▶ _Your goal_: Everything from the first line of the entries below through the line holding "IPR050300 GDXG lipolytic" must be printed exactly as written.
--
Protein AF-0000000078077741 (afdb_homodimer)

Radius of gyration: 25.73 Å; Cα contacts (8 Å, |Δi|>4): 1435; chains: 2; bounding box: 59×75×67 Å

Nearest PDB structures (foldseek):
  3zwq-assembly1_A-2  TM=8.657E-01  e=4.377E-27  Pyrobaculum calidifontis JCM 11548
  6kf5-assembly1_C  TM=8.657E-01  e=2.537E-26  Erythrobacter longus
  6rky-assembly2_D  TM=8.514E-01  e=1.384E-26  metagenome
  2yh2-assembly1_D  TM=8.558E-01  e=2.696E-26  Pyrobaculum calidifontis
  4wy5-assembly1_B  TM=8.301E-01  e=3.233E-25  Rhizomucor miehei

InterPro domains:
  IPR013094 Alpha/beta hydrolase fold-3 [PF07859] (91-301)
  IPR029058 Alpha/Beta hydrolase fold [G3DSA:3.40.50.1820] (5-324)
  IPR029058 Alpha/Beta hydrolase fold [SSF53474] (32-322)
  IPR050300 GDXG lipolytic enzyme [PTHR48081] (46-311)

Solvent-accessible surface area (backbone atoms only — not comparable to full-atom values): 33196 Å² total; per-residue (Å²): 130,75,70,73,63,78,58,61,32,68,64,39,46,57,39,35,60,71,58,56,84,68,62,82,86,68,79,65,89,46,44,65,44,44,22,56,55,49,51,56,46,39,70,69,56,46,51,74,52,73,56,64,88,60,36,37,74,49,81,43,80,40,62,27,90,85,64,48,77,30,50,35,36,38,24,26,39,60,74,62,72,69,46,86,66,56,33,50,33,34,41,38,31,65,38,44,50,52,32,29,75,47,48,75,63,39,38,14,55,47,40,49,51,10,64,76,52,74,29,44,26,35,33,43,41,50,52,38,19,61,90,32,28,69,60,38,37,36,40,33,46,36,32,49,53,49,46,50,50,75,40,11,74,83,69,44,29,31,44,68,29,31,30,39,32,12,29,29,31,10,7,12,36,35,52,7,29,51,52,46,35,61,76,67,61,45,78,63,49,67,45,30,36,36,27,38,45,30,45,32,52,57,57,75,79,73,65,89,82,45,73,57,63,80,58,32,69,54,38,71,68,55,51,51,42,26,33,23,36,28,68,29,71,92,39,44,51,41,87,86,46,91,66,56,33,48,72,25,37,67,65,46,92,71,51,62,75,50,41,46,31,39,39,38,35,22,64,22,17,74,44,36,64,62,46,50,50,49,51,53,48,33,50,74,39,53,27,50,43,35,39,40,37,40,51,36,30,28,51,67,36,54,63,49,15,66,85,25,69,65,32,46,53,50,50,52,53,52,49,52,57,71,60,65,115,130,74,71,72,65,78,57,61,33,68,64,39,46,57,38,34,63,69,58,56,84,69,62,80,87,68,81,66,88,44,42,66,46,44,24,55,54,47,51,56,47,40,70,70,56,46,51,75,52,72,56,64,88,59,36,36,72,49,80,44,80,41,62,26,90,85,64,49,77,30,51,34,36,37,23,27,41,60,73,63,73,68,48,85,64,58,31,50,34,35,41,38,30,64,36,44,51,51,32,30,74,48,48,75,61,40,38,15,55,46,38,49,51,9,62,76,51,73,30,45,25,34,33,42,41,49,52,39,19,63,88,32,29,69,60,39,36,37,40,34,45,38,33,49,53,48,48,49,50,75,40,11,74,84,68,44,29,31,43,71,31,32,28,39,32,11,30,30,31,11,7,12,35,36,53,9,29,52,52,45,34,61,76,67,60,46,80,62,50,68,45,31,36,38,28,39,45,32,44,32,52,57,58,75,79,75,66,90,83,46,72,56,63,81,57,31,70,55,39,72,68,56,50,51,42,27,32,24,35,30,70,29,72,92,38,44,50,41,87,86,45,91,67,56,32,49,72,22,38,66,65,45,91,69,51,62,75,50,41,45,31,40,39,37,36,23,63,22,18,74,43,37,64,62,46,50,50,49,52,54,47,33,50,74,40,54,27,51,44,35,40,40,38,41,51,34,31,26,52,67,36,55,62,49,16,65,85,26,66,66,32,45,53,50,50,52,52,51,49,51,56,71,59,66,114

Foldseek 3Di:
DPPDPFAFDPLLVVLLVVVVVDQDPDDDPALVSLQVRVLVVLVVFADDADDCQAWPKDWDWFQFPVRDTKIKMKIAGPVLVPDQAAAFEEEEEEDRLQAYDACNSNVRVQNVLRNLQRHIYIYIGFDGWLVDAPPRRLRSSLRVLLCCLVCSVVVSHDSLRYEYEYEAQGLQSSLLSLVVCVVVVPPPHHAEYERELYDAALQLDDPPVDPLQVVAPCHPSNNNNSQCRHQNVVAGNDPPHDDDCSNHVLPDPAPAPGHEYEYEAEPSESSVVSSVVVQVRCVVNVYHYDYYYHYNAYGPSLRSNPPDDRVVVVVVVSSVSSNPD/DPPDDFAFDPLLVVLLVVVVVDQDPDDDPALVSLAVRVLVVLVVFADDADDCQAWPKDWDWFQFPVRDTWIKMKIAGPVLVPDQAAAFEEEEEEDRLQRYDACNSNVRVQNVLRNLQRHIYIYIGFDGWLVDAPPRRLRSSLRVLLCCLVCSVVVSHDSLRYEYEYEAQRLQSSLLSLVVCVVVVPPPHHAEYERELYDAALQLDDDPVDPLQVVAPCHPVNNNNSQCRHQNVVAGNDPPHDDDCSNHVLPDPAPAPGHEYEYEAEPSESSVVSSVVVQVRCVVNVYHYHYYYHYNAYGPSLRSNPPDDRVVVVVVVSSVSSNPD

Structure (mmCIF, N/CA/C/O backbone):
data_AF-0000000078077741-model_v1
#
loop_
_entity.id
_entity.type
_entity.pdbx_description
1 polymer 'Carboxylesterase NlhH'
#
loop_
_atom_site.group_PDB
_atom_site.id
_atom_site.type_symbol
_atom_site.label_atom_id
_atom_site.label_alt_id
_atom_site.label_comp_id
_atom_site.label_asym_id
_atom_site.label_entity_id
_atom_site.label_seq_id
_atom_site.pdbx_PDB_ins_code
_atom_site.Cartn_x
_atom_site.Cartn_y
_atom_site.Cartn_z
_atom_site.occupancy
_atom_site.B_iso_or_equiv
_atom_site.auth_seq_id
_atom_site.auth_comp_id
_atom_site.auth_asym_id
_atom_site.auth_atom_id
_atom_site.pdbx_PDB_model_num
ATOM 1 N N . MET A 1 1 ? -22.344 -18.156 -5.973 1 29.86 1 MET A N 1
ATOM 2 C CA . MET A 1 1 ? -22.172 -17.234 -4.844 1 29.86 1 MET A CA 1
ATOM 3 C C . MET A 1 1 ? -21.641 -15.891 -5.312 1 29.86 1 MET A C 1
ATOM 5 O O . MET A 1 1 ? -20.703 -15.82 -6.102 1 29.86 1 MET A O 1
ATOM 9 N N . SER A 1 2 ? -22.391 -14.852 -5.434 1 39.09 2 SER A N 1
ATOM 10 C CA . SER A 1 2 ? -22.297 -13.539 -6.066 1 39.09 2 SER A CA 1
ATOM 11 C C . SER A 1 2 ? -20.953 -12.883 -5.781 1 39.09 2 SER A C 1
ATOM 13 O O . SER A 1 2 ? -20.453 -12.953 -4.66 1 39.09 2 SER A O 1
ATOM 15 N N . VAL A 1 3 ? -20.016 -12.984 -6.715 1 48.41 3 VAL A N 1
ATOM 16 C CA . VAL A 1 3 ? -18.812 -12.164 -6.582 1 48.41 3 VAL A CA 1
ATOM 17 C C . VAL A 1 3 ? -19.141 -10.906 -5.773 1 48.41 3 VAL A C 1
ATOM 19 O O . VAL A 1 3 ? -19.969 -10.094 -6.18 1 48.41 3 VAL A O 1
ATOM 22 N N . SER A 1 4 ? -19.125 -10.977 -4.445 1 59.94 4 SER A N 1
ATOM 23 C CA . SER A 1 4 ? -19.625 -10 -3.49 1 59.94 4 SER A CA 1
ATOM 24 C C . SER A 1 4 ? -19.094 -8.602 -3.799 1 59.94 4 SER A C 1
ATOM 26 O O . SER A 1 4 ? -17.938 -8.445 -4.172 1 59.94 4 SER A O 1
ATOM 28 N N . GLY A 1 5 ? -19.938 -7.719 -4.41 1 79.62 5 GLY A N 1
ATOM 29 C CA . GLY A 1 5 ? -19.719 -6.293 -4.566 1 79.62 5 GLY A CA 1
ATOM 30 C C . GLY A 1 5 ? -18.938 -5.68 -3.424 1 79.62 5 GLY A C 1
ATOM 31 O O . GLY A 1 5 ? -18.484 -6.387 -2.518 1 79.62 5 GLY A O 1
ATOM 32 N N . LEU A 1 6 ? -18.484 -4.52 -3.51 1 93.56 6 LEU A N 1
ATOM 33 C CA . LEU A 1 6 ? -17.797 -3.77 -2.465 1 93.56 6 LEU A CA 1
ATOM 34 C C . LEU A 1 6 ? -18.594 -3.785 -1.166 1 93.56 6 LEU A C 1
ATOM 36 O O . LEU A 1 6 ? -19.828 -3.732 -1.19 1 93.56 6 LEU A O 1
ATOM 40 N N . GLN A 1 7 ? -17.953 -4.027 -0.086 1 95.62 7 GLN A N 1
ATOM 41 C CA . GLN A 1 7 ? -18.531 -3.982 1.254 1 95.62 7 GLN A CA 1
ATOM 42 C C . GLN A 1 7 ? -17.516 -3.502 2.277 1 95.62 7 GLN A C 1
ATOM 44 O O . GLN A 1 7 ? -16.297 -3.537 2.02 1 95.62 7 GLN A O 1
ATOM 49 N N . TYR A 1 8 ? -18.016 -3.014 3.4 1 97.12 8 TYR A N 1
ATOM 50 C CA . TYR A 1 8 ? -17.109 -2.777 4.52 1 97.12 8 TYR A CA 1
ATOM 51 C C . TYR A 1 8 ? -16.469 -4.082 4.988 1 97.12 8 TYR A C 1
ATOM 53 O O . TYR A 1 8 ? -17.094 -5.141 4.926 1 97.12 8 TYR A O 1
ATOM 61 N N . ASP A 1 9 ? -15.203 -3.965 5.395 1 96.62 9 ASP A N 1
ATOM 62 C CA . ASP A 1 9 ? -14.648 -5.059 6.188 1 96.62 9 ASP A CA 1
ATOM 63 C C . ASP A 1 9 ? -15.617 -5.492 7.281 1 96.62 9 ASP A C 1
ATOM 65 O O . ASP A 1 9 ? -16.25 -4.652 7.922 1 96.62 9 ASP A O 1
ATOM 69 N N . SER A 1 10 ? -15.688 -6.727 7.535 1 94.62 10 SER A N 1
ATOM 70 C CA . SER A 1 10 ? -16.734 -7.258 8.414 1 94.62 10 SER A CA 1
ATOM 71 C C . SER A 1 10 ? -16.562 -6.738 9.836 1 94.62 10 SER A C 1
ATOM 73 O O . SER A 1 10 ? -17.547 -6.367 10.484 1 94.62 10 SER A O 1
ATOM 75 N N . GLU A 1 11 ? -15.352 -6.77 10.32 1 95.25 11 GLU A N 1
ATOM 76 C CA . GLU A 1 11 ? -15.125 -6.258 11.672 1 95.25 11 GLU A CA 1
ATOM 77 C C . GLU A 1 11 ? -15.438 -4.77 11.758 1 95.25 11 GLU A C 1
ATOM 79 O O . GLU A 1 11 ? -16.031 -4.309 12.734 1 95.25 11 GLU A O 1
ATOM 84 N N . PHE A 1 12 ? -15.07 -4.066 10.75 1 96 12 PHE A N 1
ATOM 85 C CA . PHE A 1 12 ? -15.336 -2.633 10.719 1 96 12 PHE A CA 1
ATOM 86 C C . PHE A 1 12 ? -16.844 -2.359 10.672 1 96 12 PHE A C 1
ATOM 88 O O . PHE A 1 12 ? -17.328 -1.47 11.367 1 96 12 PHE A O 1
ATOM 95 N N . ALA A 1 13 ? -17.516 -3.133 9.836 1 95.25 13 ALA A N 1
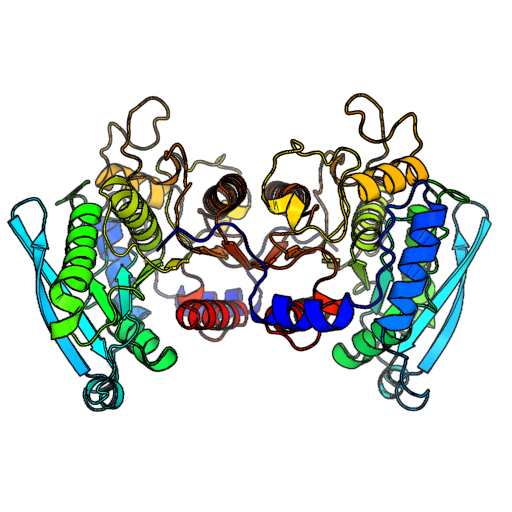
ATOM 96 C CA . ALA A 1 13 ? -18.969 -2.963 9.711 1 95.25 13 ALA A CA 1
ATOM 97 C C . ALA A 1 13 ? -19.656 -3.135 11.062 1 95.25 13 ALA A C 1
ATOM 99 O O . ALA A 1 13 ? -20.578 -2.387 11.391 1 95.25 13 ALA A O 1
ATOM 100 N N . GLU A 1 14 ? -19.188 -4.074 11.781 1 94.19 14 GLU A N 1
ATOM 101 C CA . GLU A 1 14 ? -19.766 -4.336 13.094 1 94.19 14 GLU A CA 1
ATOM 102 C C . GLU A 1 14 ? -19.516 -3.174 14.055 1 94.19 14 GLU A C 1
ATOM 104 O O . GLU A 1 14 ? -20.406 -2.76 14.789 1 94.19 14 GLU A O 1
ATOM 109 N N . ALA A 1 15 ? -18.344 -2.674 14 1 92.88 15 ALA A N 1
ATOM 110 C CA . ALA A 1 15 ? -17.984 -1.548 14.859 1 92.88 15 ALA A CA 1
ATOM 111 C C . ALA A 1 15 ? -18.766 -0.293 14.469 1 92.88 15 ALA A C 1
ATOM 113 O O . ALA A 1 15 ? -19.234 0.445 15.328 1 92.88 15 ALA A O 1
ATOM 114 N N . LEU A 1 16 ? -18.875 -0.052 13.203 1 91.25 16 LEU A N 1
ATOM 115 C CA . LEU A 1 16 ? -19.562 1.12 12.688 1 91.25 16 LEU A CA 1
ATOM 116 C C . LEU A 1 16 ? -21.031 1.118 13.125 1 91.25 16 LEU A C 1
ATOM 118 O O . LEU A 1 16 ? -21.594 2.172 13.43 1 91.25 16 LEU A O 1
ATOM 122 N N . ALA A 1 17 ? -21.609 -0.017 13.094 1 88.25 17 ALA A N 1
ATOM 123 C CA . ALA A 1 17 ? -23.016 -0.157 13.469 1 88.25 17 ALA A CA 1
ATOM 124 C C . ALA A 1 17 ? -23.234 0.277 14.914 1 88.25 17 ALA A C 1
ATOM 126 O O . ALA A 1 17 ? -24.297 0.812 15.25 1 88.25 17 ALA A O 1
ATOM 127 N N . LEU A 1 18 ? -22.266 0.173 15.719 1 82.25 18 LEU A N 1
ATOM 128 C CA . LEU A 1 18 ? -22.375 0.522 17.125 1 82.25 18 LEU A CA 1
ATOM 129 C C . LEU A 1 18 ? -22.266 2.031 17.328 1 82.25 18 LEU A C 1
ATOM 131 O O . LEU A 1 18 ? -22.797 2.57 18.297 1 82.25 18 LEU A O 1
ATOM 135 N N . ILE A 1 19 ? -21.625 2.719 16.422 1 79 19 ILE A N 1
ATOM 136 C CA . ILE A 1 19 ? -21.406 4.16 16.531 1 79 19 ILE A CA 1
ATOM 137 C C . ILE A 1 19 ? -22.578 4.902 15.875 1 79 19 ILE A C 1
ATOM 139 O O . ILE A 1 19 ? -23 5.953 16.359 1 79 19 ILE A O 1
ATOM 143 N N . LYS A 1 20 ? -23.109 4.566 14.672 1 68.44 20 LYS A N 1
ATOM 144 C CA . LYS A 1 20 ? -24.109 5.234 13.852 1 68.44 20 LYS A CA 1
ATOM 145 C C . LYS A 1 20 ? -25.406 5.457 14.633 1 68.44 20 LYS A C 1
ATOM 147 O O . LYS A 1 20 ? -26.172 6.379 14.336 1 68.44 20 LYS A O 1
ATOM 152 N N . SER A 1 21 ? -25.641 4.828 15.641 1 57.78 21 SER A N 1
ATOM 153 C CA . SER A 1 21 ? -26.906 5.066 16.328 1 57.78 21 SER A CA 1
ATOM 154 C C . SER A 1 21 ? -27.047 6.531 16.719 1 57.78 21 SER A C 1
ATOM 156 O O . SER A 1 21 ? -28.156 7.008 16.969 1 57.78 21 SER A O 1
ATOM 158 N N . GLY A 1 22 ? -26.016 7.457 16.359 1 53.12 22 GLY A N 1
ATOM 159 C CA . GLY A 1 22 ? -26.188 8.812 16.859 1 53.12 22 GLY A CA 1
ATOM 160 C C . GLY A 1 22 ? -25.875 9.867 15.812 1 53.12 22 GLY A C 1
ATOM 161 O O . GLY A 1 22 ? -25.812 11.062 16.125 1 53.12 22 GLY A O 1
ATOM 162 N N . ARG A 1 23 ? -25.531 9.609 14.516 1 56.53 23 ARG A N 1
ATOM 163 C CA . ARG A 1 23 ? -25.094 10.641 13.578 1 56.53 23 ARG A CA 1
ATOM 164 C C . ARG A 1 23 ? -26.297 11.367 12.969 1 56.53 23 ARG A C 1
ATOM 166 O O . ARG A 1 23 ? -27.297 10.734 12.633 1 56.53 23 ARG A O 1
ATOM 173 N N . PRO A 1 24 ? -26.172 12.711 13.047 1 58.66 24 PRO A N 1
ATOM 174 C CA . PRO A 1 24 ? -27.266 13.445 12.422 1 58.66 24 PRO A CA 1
--
▶ _Answer space_:
Protein AF-0000000078077741 (afdb_homodimer)

Radius of gyration: 25.73 Å; Cα contacts (8 Å, |Δi|>4): 1435; chains: 2; bounding box: 59×75×67 Å

Nearest PDB structures (foldseek):
  3zwq-assembly1_A-2  TM=8.657E-01  e=4.377E-27  Pyrobaculum calidifontis JCM 11548
  6kf5-assembly1_C  TM=8.657E-01  e=2.537E-26  Erythrobacter longus
  6rky-assembly2_D  TM=8.514E-01  e=1.384E-26  metagenome
  2yh2-assembly1_D  TM=8.558E-01  e=2.696E-26  Pyrobaculum calidifontis
  4wy5-assembly1_B  TM=8.301E-01  e=3.233E-25  Rhizomucor miehei

InterPro domains:
  IPR013094 Alpha/beta hydrolase fold-3 [PF07859] (91-301)
  IPR029058 Alpha/Beta hydrolase fold [G3DSA:3.40.50.1820] (5-324)
  IPR029058 Alpha/Beta hydrolase fold [SSF53474] (32-322)
  IPR050300 GDXG lipolytic enzyme [PTHR48081] (46-311)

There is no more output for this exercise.